Create a new directory
mpiexample
.Create a file
mpiexample.c
with the following contents.#include <stdio.h> #include <mpi.h> int main (int argc, char *argv[]) { int rank, size; MPI_Comm comm; comm = MPI_COMM_WORLD; MPI_Init (&argc, &argv); MPI_Comm_rank (comm, &rank); MPI_Comm_size (comm, &size); printf("Hello from rank %d\n", rank); MPI_Barrier(comm); MPI_Finalize(); }
Create a file named
mpiexample.def
with the following contentsBootstrap: localimage From: /lustre/polis/stf007/world-shared/containers/opensusempich342rocm533.sif %files mpiexample.c /app/mpiexample.c %post cd /app && mpicc -o mpiexample mpiexample.c
Build the container image with
apptainer build mpiexample.sif mpiexample.def
.Create a submit script
submit.sl
with the following contents. The submit script will launch four apptainer tasks across two nodes with MPI running, and prints their rank id the same as if the program was running on bare metal.#!/bin/bash #SBATCH -t00:10:00 #SBATCH -A csc266 #SBATCH -N2 #SBATCH -J mpiexample #SBATCH -o %x_%j.out #SBATCH -e %x_%j.out module load amd-mixed module load craype-accel-amd-gfx908 module load cray-mpich-abi export MPICH_SMP_SINGLE_COPY_MODE=NONE export APPTAINERENV_LD_LIBRARY_PATH="$CRAY_MPICH_DIR/lib-abi-mpich:$CRAY_MPICH_ROOTDIR/gtl/lib:/opt/rocm/lib:/opt/rocm/lib64:$CRAY_LD_LIBRARY_PATH:$LD_LIBRARY_PATH:/opt/cray/pe/lib64:/usr/lib64/libibverbs" export APPTAINER_CONTAINLIBS="/usr/lib64/libjansson.so.4,/usr/lib64/libcxi.so.1,/usr/lib64/libjson-c.so.3,/usr/lib64/libdrm_amdgpu.so.1,/usr/lib64/libdrm.so.2,/lib64/libtinfo.so.6,/usr/lib64/libnl-3.so.200,/usr/lib64/librdmacm.so.1,/usr/lib64/libibverbs.so.1,/usr/lib64/libibverbs/libmlx5-rdmav34.so,/usr/lib64/libnl-route-3.so.200" export APPTAINERENV_LD_PRELOAD=$CRAY_MPICH_ROOTDIR/gtl/lib/libmpi_gtl_hsa.so.0: export APPTAINER_BIND=/usr/share/libdrm,/var/spool/slurm,/opt/cray,${PWD},/etc/libibverbs.d,/usr/lib64/libibverbs/ srun -N2 -n4 --tasks-per-node 2 apptainer exec --workdir `pwd` mpiexample.sif /app/mpiexample
You should get output that looks like
<several INFO messages. Can be ignored> ... Hello from rank 1 Hello from rank 0 Hello from rank 2 Hello from rank 3
You can view the definition files used to build the base image at the code.ornl.gov
repository in the
defiant
directory.

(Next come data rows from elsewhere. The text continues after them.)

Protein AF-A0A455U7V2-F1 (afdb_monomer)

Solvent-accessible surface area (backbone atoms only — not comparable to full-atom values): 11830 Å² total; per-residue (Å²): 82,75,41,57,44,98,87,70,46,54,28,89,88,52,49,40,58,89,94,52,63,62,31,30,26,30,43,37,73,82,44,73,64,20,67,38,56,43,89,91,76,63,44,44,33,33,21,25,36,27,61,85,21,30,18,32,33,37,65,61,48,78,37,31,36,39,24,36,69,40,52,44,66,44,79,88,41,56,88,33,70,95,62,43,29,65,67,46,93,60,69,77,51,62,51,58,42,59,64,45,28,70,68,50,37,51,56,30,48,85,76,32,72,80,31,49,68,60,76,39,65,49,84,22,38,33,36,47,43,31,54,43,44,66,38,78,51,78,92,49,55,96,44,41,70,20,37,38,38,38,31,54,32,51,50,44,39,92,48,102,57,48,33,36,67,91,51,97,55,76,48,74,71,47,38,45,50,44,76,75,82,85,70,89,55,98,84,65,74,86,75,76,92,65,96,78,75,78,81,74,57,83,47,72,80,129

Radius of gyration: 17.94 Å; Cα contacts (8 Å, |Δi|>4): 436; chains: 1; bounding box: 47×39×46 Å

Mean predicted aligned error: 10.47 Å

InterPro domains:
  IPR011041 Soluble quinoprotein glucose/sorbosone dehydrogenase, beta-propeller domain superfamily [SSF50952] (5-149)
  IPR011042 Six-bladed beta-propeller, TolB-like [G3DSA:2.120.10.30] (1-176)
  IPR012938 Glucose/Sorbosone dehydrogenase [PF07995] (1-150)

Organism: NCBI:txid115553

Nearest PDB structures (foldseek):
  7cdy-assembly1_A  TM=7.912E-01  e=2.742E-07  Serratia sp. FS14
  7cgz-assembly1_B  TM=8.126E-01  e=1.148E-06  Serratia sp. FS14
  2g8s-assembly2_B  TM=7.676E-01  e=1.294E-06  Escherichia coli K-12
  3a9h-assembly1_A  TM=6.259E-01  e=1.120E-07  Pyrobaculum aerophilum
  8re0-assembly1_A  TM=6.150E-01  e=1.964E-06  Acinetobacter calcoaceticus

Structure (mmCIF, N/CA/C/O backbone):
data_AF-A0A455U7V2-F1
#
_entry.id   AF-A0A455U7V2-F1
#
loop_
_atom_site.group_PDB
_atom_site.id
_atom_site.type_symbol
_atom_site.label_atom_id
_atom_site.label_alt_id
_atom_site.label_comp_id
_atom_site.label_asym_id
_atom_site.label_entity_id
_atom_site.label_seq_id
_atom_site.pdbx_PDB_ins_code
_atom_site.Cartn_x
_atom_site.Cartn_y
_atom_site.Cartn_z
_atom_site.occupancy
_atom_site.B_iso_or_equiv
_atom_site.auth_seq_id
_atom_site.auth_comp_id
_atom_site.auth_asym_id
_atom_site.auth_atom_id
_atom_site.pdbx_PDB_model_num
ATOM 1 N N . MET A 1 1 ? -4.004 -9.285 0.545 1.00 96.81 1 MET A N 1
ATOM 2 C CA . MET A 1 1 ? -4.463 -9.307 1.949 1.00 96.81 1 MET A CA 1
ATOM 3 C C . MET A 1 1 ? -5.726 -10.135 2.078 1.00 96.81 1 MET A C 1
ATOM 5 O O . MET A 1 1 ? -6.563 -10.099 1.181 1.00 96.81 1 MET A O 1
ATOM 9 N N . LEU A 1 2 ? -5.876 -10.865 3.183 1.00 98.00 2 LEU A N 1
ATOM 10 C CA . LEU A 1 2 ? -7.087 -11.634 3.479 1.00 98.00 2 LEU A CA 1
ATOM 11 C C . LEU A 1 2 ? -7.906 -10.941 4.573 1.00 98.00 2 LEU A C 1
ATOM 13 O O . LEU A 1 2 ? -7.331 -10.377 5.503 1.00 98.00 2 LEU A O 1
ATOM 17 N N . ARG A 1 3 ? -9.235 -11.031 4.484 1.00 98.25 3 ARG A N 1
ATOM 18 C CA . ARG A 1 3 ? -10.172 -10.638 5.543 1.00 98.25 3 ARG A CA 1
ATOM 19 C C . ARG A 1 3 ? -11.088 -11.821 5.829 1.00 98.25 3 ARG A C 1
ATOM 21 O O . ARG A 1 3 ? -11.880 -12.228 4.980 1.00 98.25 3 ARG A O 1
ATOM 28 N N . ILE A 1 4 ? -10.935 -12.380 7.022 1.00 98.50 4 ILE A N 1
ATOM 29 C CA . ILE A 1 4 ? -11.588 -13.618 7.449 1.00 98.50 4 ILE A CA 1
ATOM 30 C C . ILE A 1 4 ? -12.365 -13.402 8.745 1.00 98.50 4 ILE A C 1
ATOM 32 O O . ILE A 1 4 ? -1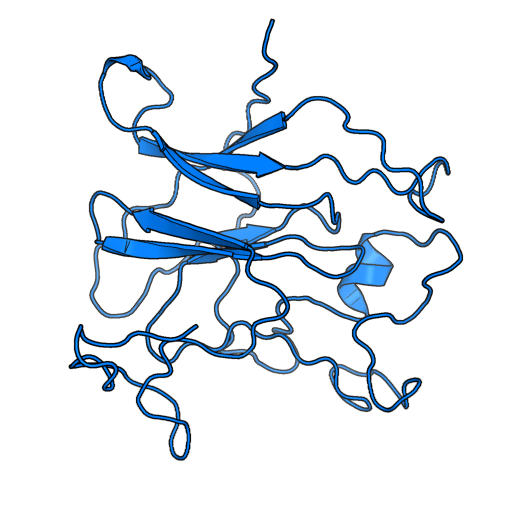2.060 -12.484 9.511 1.00 98.50 4 ILE A O 1
ATOM 36 N N . ASP A 1 5 ? -13.372 -14.238 8.980 1.00 97.94 5 ASP A N 1
ATOM 37 C CA . ASP A 1 5 ? -14.025 -14.333 10.283 1.00 97.94 5 ASP A CA 1
ATOM 38 C C . ASP A 1 5 ? -13.158 -15.121 11.290 1.00 97.94 5 ASP A C 1
ATOM 40 O O . ASP A 1 5 ? -12.033 -15.539 11.001 1.00 97.94 5 ASP A O 1
ATOM 44 N N . ARG A 1 6 ? -13.671 -15.305 12.512 1.00 97.75 6 ARG A N 1
ATOM 45 C CA . ARG A 1 6 ? -12.945 -16.012 13.583 1.00 97.75 6 ARG A CA 1
ATOM 46 C C . ARG A 1 6 ? -12.863 -17.525 13.379 1.00 97.75 6 ARG A C 1
ATOM 48 O O . ARG A 1 6 ? -12.051 -18.162 14.044 1.00 97.75 6 ARG A O 1
ATOM 55 N N . ASP A 1 7 ? -13.662 -18.063 12.469 1.00 97.88 7 ASP A N 1
ATOM 56 C CA . ASP A 1 7 ? -13.693 -19.479 12.117 1.00 97.88 7 ASP A CA 1
ATOM 57 C C . ASP A 1 7 ? -12.829 -19.770 10.872 1.00 97.88 7 ASP A C 1
ATOM 59 O O . ASP A 1 7 ? -12.668 -20.921 10.471 1.00 97.88 7 ASP A O 1
ATOM 63 N N . GLY A 1 8 ? -12.218 -18.733 10.283 1.00 97.44 8 GLY A N 1
ATOM 64 C CA . GLY A 1 8 ? -11.332 -18.828 9.124 1.00 97.44 8 GLY A CA 1
ATOM 65 C C . GLY A 1 8 ? -12.044 -18.756 7.771 1.00 97.44 8 GLY A C 1
ATOM 66 O O . GLY A 1 8 ? -11.385 -18.910 6.735 1.00 97.44 8 GLY A O 1
ATOM 67 N N . ASN A 1 9 ? -13.355 -18.506 7.754 1.00 98.38 9 ASN A N 1
ATOM 68 C CA . ASN A 1 9 ? -14.117 -18.315 6.522 1.00 98.38 9 ASN A CA 1
ATOM 69 C C . ASN A 1 9 ? -13.942 -16.893 5.985 1.00 98.38 9 ASN A C 1
ATOM 71 O O . ASN A 1 9 ? -13.425 -16.004 6.662 1.00 98.38 9 ASN A O 1
ATOM 75 N N . ALA A 1 10 ? -14.388 -16.663 4.750 1.00 98.31 10 ALA A N 1
ATOM 76 C CA . ALA A 1 10 ? -14.457 -15.319 4.190 1.00 98.31 10 ALA A CA 1
ATOM 77 C C . ALA A 1 10 ? -15.355 -14.427 5.054 1.00 98.31 10 ALA A C 1
ATOM 79 O O . ALA A 1 10 ? -16.485 -14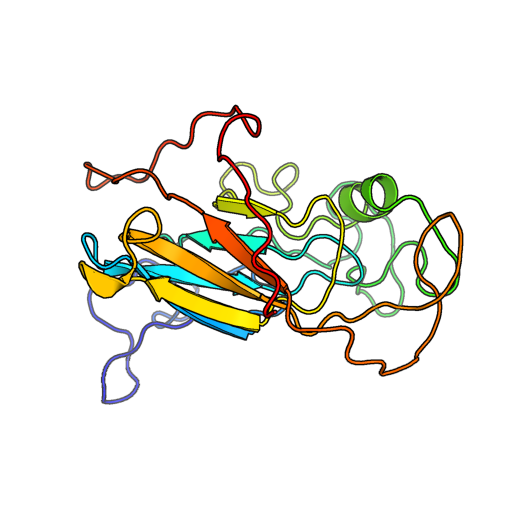.800 5.365 1.00 98.31 10 ALA A O 1
ATOM 80 N N . ALA A 1 11 ? -14.853 -13.252 5.435 1.00 98.06 11 ALA A N 1
ATOM 81 C CA . ALA A 1 11 ? -15.663 -12.289 6.164 1.00 98.06 11 ALA A CA 1
ATOM 82 C C . ALA A 1 11 ? -16.811 -11.765 5.287 1.00 98.06 11 ALA A C 1
ATOM 84 O O . ALA A 1 11 ? -16.642 -11.544 4.085 1.00 98.06 11 ALA A O 1
ATOM 85 N N . GLU A 1 12 ? -17.961 -11.499 5.906 1.00 97.31 12 GLU A N 1
ATOM 86 C CA . GLU A 1 12 ? -19.114 -10.921 5.217 1.00 97.31 12 GLU A CA 1
ATOM 87 C C . GLU A 1 12 ? -18.755 -9.583 4.546 1.00 97.31 12 GLU A C 1
ATOM 89 O O . GLU A 1 12 ? -18.068 -8.726 5.124 1.00 97.31 12 GLU A O 1
ATOM 94 N N . GLY A 1 13 ? -19.220 -9.417 3.307 1.00 96.75 13 GLY A N 1
ATOM 95 C CA . GLY A 1 13 ? -19.009 -8.214 2.509 1.00 96.75 13 GLY A CA 1
ATOM 96 C C . GLY A 1 13 ? -17.642 -8.111 1.835 1.00 96.75 13 GLY A C 1
ATOM 97 O O . GLY A 1 13 ? -17.325 -7.034 1.357 1.00 96.75 13 GLY A O 1
ATOM 98 N N . ASN A 1 14 ? -16.811 -9.160 1.794 1.00 97.62 14 ASN A N 1
ATOM 99 C CA . ASN A 1 14 ? -15.653 -9.169 0.888 1.00 97.62 14 ASN A CA 1
ATOM 100 C C . ASN A 1 14 ? -16.110 -9.121 -0.582 1.00 97.62 14 ASN A C 1
ATOM 102 O O . ASN A 1 14 ? -17.063 -9.803 -0.953 1.00 97.62 14 ASN A O 1
ATOM 106 N N . GLU A 1 15 ? -15.396 -8.360 -1.413 1.00 97.69 15 GLU A N 1
ATOM 107 C CA . GLU A 1 15 ? -15.700 -8.171 -2.842 1.00 97.69 15 GLU A CA 1
ATOM 108 C C . GLU A 1 15 ? -14.483 -8.485 -3.738 1.00 97.69 15 GLU A C 1
ATOM 110 O O . GLU A 1 15 ? -14.027 -7.624 -4.489 1.00 97.69 15 GLU A O 1
ATOM 115 N N . PRO A 1 16 ? -13.884 -9.690 -3.665 1.00 97.50 16 PRO A N 1
ATOM 116 C CA . PRO A 1 16 ? -12.766 -10.022 -4.536 1.00 97.50 16 PRO A CA 1
ATOM 117 C C . PRO A 1 16 ? -13.217 -10.145 -6.001 1.00 97.50 16 PRO A C 1
ATOM 119 O O . PRO A 1 16 ? -14.397 -10.404 -6.263 1.00 97.50 16 PRO A O 1
ATOM 122 N N . PRO A 1 17 ? -12.286 -10.025 -6.967 1.00 96.75 17 PRO A N 1
ATOM 123 C CA . PRO A 1 17 ? -12.591 -10.276 -8.371 1.00 96.75 17 PRO A CA 1
ATOM 124 C C . PRO A 1 17 ? -13.204 -11.663 -8.606 1.00 96.75 17 PRO A C 1
ATOM 126 O O . PRO A 1 17 ? -12.970 -12.610 -7.852 1.00 96.75 17 PRO A O 1
ATOM 129 N N . GLU A 1 18 ? -13.962 -11.808 -9.691 1.00 96.75 18 GLU A N 1
ATOM 130 C CA . GLU A 1 18 ? -14.565 -13.092 -10.047 1.00 96.75 18 GLU A CA 1
ATOM 131 C C . GLU A 1 18 ? -13.499 -14.196 -10.185 1.00 96.75 18 GLU A C 1
ATOM 133 O O . GLU A 1 18 ? -12.438 -14.003 -10.778 1.00 96.75 18 GLU A O 1
ATOM 138 N N . GLY A 1 19 ? -13.779 -15.367 -9.606 1.00 96.81 19 GLY A N 1
ATOM 139 C CA . GLY A 1 19 ? -12.877 -16.523 -9.624 1.00 96.81 19 GLY A CA 1
ATOM 140 C C . GLY A 1 19 ? -11.754 -16.493 -8.580 1.00 96.81 19 GLY A C 1
ATOM 141 O O . GLY A 1 19 ? -11.026 -17.479 -8.460 1.00 96.81 19 GLY A O 1
ATOM 142 N N . PHE A 1 20 ? -11.617 -15.414 -7.806 1.00 97.94 20 PHE A N 1
ATOM 143 C CA . PHE A 1 20 ? -10.655 -15.342 -6.706 1.00 97.94 20 PHE A CA 1
ATOM 144 C C . PHE A 1 20 ? -11.196 -16.033 -5.444 1.00 97.94 20 PHE A C 1
ATOM 146 O O . PHE A 1 20 ? -12.398 -16.242 -5.280 1.00 97.94 20 PHE A O 1
ATOM 153 N N . ASP A 1 21 ? -10.292 -16.385 -4.525 1.00 98.25 21 ASP A N 1
ATOM 154 C CA . ASP A 1 21 ? -10.671 -16.896 -3.205 1.00 98.25 21 ASP A CA 1
ATOM 155 C C . ASP A 1 21 ? -11.525 -15.845 -2.459 1.00 98.25 21 ASP A C 1
ATOM 157 O O . ASP A 1 21 ? -11.086 -14.698 -2.330 1.00 98.25 21 ASP A O 1
ATOM 161 N N . PRO A 1 22 ? -12.712 -16.203 -1.926 1.00 98.31 22 PRO A N 1
ATOM 162 C CA . PRO A 1 22 ? -13.629 -15.253 -1.287 1.00 98.31 22 PRO A CA 1
ATOM 163 C C . PRO A 1 22 ? -13.040 -14.560 -0.044 1.00 98.31 22 PRO A C 1
ATOM 165 O O . PRO A 1 22 ? -13.547 -13.536 0.414 1.00 98.31 22 PRO A O 1
ATOM 168 N N . ARG A 1 23 ? -11.957 -15.100 0.530 1.00 98.62 23 ARG A N 1
ATOM 169 C CA . ARG A 1 23 ? -11.255 -14.509 1.679 1.00 98.62 23 ARG A CA 1
ATOM 170 C C . ARG A 1 23 ? -10.378 -13.321 1.291 1.00 98.62 23 ARG A C 1
ATOM 172 O O . ARG A 1 23 ? -9.892 -12.622 2.181 1.00 98.62 23 ARG A O 1
ATOM 179 N N . ILE A 1 24 ? -10.132 -13.105 0.000 1.00 98.56 24 ILE A N 1
ATOM 180 C CA . ILE A 1 24 ? -9.309 -12.000 -0.489 1.00 98.56 24 ILE A CA 1
ATOM 181 C C . ILE A 1 24 ? -10.046 -10.680 -0.264 1.00 98.56 24 ILE A C 1
ATOM 183 O O . ILE A 1 24 ? -11.182 -10.504 -0.688 1.00 98.56 24 ILE A O 1
ATOM 187 N N . TYR A 1 25 ? -9.367 -9.754 0.411 1.00 98.50 25 TYR A N 1
ATOM 188 C CA . TYR A 1 25 ? -9.826 -8.377 0.584 1.00 98.50 25 TYR A CA 1
ATOM 189 C C . TYR A 1 25 ? -9.168 -7.447 -0.434 1.00 98.50 25 TYR A C 1
ATOM 191 O O . TYR A 1 25 ? -9.841 -6.652 -1.070 1.00 98.50 25 TYR A O 1
ATOM 199 N N . THR A 1 26 ? -7.856 -7.590 -0.626 1.00 98.50 26 THR A N 1
ATOM 200 C CA . THR A 1 26 ? -7.076 -6.915 -1.676 1.00 98.50 26 THR A CA 1
ATOM 201 C C . THR A 1 26 ? -6.042 -7.872 -2.248 1.00 98.50 26 THR A C 1
ATOM 203 O O . THR A 1 26 ? -5.623 -8.822 -1.575 1.00 98.50 26 THR A O 1
ATOM 206 N N . TYR A 1 27 ? -5.585 -7.624 -3.468 1.00 98.25 27 TYR A N 1
ATOM 207 C CA . TYR A 1 27 ? -4.597 -8.452 -4.166 1.00 98.25 27 TYR A CA 1
ATOM 208 C C . TYR A 1 27 ? -3.520 -7.587 -4.828 1.00 98.25 27 TYR A C 1
ATOM 210 O O . TYR A 1 27 ? -3.533 -6.374 -4.667 1.00 98.25 27 TYR A O 1
ATOM 218 N N . GLY A 1 28 ? -2.557 -8.208 -5.517 1.00 97.19 28 GLY A N 1
ATOM 219 C CA . GLY A 1 28 ? -1.479 -7.476 -6.194 1.00 97.19 28 GLY A CA 1
ATOM 220 C C . GLY A 1 28 ? -0.486 -6.831 -5.229 1.00 97.19 28 GLY A C 1
ATOM 221 O O . GLY A 1 28 ? -0.009 -5.740 -5.496 1.00 97.19 28 GLY A O 1
ATOM 222 N N . HIS A 1 29 ? -0.212 -7.477 -4.094 1.00 97.62 29 HIS A N 1
ATOM 223 C CA . HIS A 1 29 ? 0.805 -7.047 -3.132 1.00 97.62 29 HIS A CA 1
ATOM 224 C C . HIS A 1 29 ? 2.111 -7.821 -3.353 1.00 97.62 29 HIS A C 1
ATOM 226 O O . HIS A 1 29 ? 2.090 -9.008 -3.684 1.00 97.62 29 HIS A O 1
ATOM 232 N N . ARG A 1 30 ? 3.238 -7.166 -3.097 1.00 95.19 30 ARG A N 1
ATOM 233 C CA . ARG A 1 30 ? 4.581 -7.728 -3.013 1.00 95.19 30 ARG A CA 1
ATOM 234 C C . ARG A 1 30 ? 4.889 -8.307 -1.633 1.00 95.19 30 ARG A C 1
ATOM 236 O O . ARG A 1 30 ? 5.130 -9.505 -1.508 1.00 95.19 30 ARG A O 1
ATOM 243 N N . ASN A 1 31 ? 5.006 -7.449 -0.617 1.00 94.81 31 ASN A N 1
ATOM 244 C CA . ASN A 1 31 ? 5.603 -7.807 0.675 1.00 94.81 31 ASN A CA 1
ATOM 245 C C . ASN A 1 31 ? 5.165 -6.856 1.801 1.00 94.81 31 ASN A C 1
ATOM 247 O O . ASN A 1 31 ? 5.946 -6.055 2.322 1.00 94.81 31 ASN A O 1
ATOM 251 N N . VAL A 1 32 ? 3.891 -6.959 2.170 1.00 96.75 32 VAL A N 1
ATOM 252 C CA . VAL A 1 32 ? 3.279 -6.220 3.281 1.00 96.75 32 VAL A CA 1
ATOM 253 C C . VAL A 1 32 ? 3.877 -6.650 4.628 1.00 96.75 32 VAL A C 1
ATOM 255 O O . VAL A 1 32 ? 3.921 -7.842 4.931 1.00 96.75 32 VAL A O 1
ATOM 258 N N . GLN A 1 33 ? 4.306 -5.686 5.449 1.00 94.06 33 GLN A N 1
ATOM 259 C CA . GLN A 1 33 ? 4.919 -5.926 6.767 1.00 94.06 33 GLN A CA 1
ATOM 260 C C . GLN A 1 33 ? 4.070 -5.429 7.935 1.00 94.06 33 GLN A C 1
ATOM 262 O O . GLN A 1 33 ? 4.036 -6.061 8.991 1.00 94.06 33 GLN A O 1
ATOM 267 N N . GLY A 1 34 ? 3.403 -4.290 7.767 1.00 94.81 34 GLY A N 1
ATOM 268 C CA . GLY A 1 34 ? 2.579 -3.672 8.797 1.00 94.81 34 GLY A CA 1
ATOM 269 C C . GLY A 1 34 ? 1.142 -3.493 8.337 1.00 94.81 34 GLY A C 1
ATOM 270 O O . GLY A 1 34 ? 0.859 -3.342 7.150 1.00 94.81 34 GLY A O 1
ATOM 271 N N . ILE A 1 35 ? 0.234 -3.492 9.308 1.00 97.31 35 ILE A N 1
ATOM 272 C CA . ILE A 1 35 ? -1.166 -3.126 9.134 1.00 97.31 35 ILE A CA 1
ATOM 273 C C . ILE A 1 35 ? -1.627 -2.345 10.365 1.00 97.31 35 ILE A C 1
ATOM 275 O O . ILE A 1 35 ? -1.316 -2.720 11.494 1.00 97.31 35 ILE A O 1
ATOM 279 N N . THR A 1 36 ? -2.373 -1.272 10.143 1.00 97.06 36 THR A N 1
ATOM 280 C CA . THR A 1 36 ? -3.108 -0.528 11.171 1.00 97.06 36 THR A CA 1
ATOM 281 C C . THR A 1 36 ? -4.454 -0.090 10.593 1.00 97.06 36 THR A C 1
ATOM 283 O O . THR A 1 36 ? -4.744 -0.324 9.417 1.00 97.06 36 THR A O 1
ATOM 286 N N . PHE A 1 37 ? -5.302 0.521 11.410 1.00 96.19 37 PHE A N 1
ATOM 287 C CA . PHE A 1 37 ? -6.637 0.949 11.008 1.00 96.19 37 PHE A CA 1
ATOM 288 C C . PHE A 1 37 ? -6.807 2.432 11.294 1.00 96.19 37 PHE A C 1
ATOM 290 O O . PHE A 1 37 ? -6.481 2.904 12.381 1.00 96.19 37 PHE A O 1
ATOM 297 N N . HIS A 1 38 ? -7.337 3.172 10.322 1.00 92.44 38 HIS A N 1
ATOM 298 C CA . HIS A 1 38 ? -7.645 4.581 10.521 1.00 92.44 38 HIS A CA 1
ATOM 299 C C . HIS A 1 38 ? -8.683 4.735 11.649 1.00 92.44 38 HIS A C 1
ATOM 301 O O . HIS A 1 38 ? -9.763 4.148 11.543 1.00 92.44 38 HIS A O 1
ATOM 307 N N . PRO A 1 39 ? -8.422 5.540 12.697 1.00 90.00 39 PRO A N 1
ATOM 308 C CA . PRO A 1 39 ? -9.237 5.548 13.916 1.00 90.00 39 PRO A CA 1
ATOM 309 C C . PRO A 1 39 ? -10.683 6.008 13.681 1.00 90.00 39 PRO A C 1
ATOM 311 O O . PRO A 1 39 ? -11.600 5.469 14.292 1.00 90.00 39 PRO A O 1
ATOM 314 N N . ASP A 1 40 ? -10.900 6.955 12.760 1.00 89.94 40 ASP A N 1
ATOM 315 C CA . ASP A 1 40 ? -12.249 7.470 12.470 1.00 89.94 40 ASP A CA 1
ATOM 316 C C . ASP A 1 40 ? -13.058 6.589 11.497 1.00 89.94 40 ASP A C 1
ATOM 318 O O . ASP A 1 40 ? -14.282 6.537 11.588 1.00 89.94 40 ASP A O 1
ATOM 322 N N . THR A 1 41 ? -12.408 5.943 10.522 1.00 90.12 41 THR A N 1
ATOM 323 C CA . THR A 1 41 ? -13.094 5.280 9.393 1.00 90.12 41 THR A CA 1
ATOM 324 C C . THR A 1 41 ? -13.014 3.759 9.457 1.00 90.12 41 THR A C 1
ATOM 326 O O . THR A 1 41 ? -13.742 3.081 8.738 1.00 90.12 41 THR A O 1
ATOM 329 N N . GLY A 1 42 ? -12.111 3.210 10.274 1.00 93.94 42 GLY A N 1
ATOM 330 C CA . GLY A 1 42 ? -11.793 1.785 10.291 1.00 93.94 42 GLY A CA 1
ATOM 331 C C . GLY A 1 42 ? -11.115 1.291 9.011 1.00 93.94 42 GLY A C 1
ATOM 332 O O . GLY A 1 42 ? -10.989 0.081 8.833 1.00 93.94 42 GLY A O 1
ATOM 333 N N . GLN A 1 43 ? -10.690 2.186 8.109 1.00 95.12 43 GLN A N 1
ATOM 334 C CA . GLN A 1 43 ? -10.045 1.781 6.862 1.00 95.12 43 GLN A CA 1
ATOM 335 C C . GLN A 1 43 ? -8.687 1.123 7.160 1.00 95.12 43 GLN A C 1
ATOM 337 O O . GLN A 1 43 ? -7.873 1.730 7.865 1.00 95.12 43 GLN A O 1
ATOM 342 N N . PRO A 1 44 ? -8.417 -0.088 6.637 1.00 96.94 44 PRO A N 1
ATOM 343 C CA . PRO A 1 44 ? -7.127 -0.732 6.819 1.00 96.94 44 PRO A CA 1
ATOM 344 C C . PRO A 1 44 ? -6.049 -0.026 5.999 1.00 96.94 44 PRO A C 1
ATOM 346 O O . PRO A 1 44 ? -6.234 0.273 4.820 1.00 96.94 44 PRO A O 1
ATOM 349 N N . ILE A 1 45 ? -4.906 0.213 6.629 1.00 96.81 45 ILE A N 1
ATOM 350 C CA . ILE A 1 45 ? -3.723 0.819 6.022 1.00 96.81 45 ILE A CA 1
ATOM 351 C C . ILE A 1 45 ? -2.557 -0.126 6.235 1.00 96.81 45 ILE A C 1
ATOM 353 O O . ILE A 1 45 ? -2.346 -0.607 7.348 1.00 96.81 45 ILE A O 1
ATOM 357 N N . VAL A 1 46 ? -1.799 -0.383 5.177 1.00 97.44 46 VAL A N 1
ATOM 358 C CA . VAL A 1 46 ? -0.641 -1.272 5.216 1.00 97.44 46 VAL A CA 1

You can build these yourself (if you want slightly modify
it) by cloning the repository and running ./build
in the individual
directories in the repository.
Note
GPU aware MPI is currently buggy on Defiant due to issues with the MI210 with the Slingshot-10 network. We have a ticket open with HPE to address the issue. This will affect GPU aware MPI in the containers as well. Once that is fixed, we will add documentation on how to use GPU aware MPI with containers on Defiant.
Getting Help
If you have problems or need helping running on Defiant, please submit a ticket by emailing help@olcf.ornl.gov.
Known Issues
GPU aware MPI is currently not working on MPI. Your code should stage GPU data through main memory for MPI operations.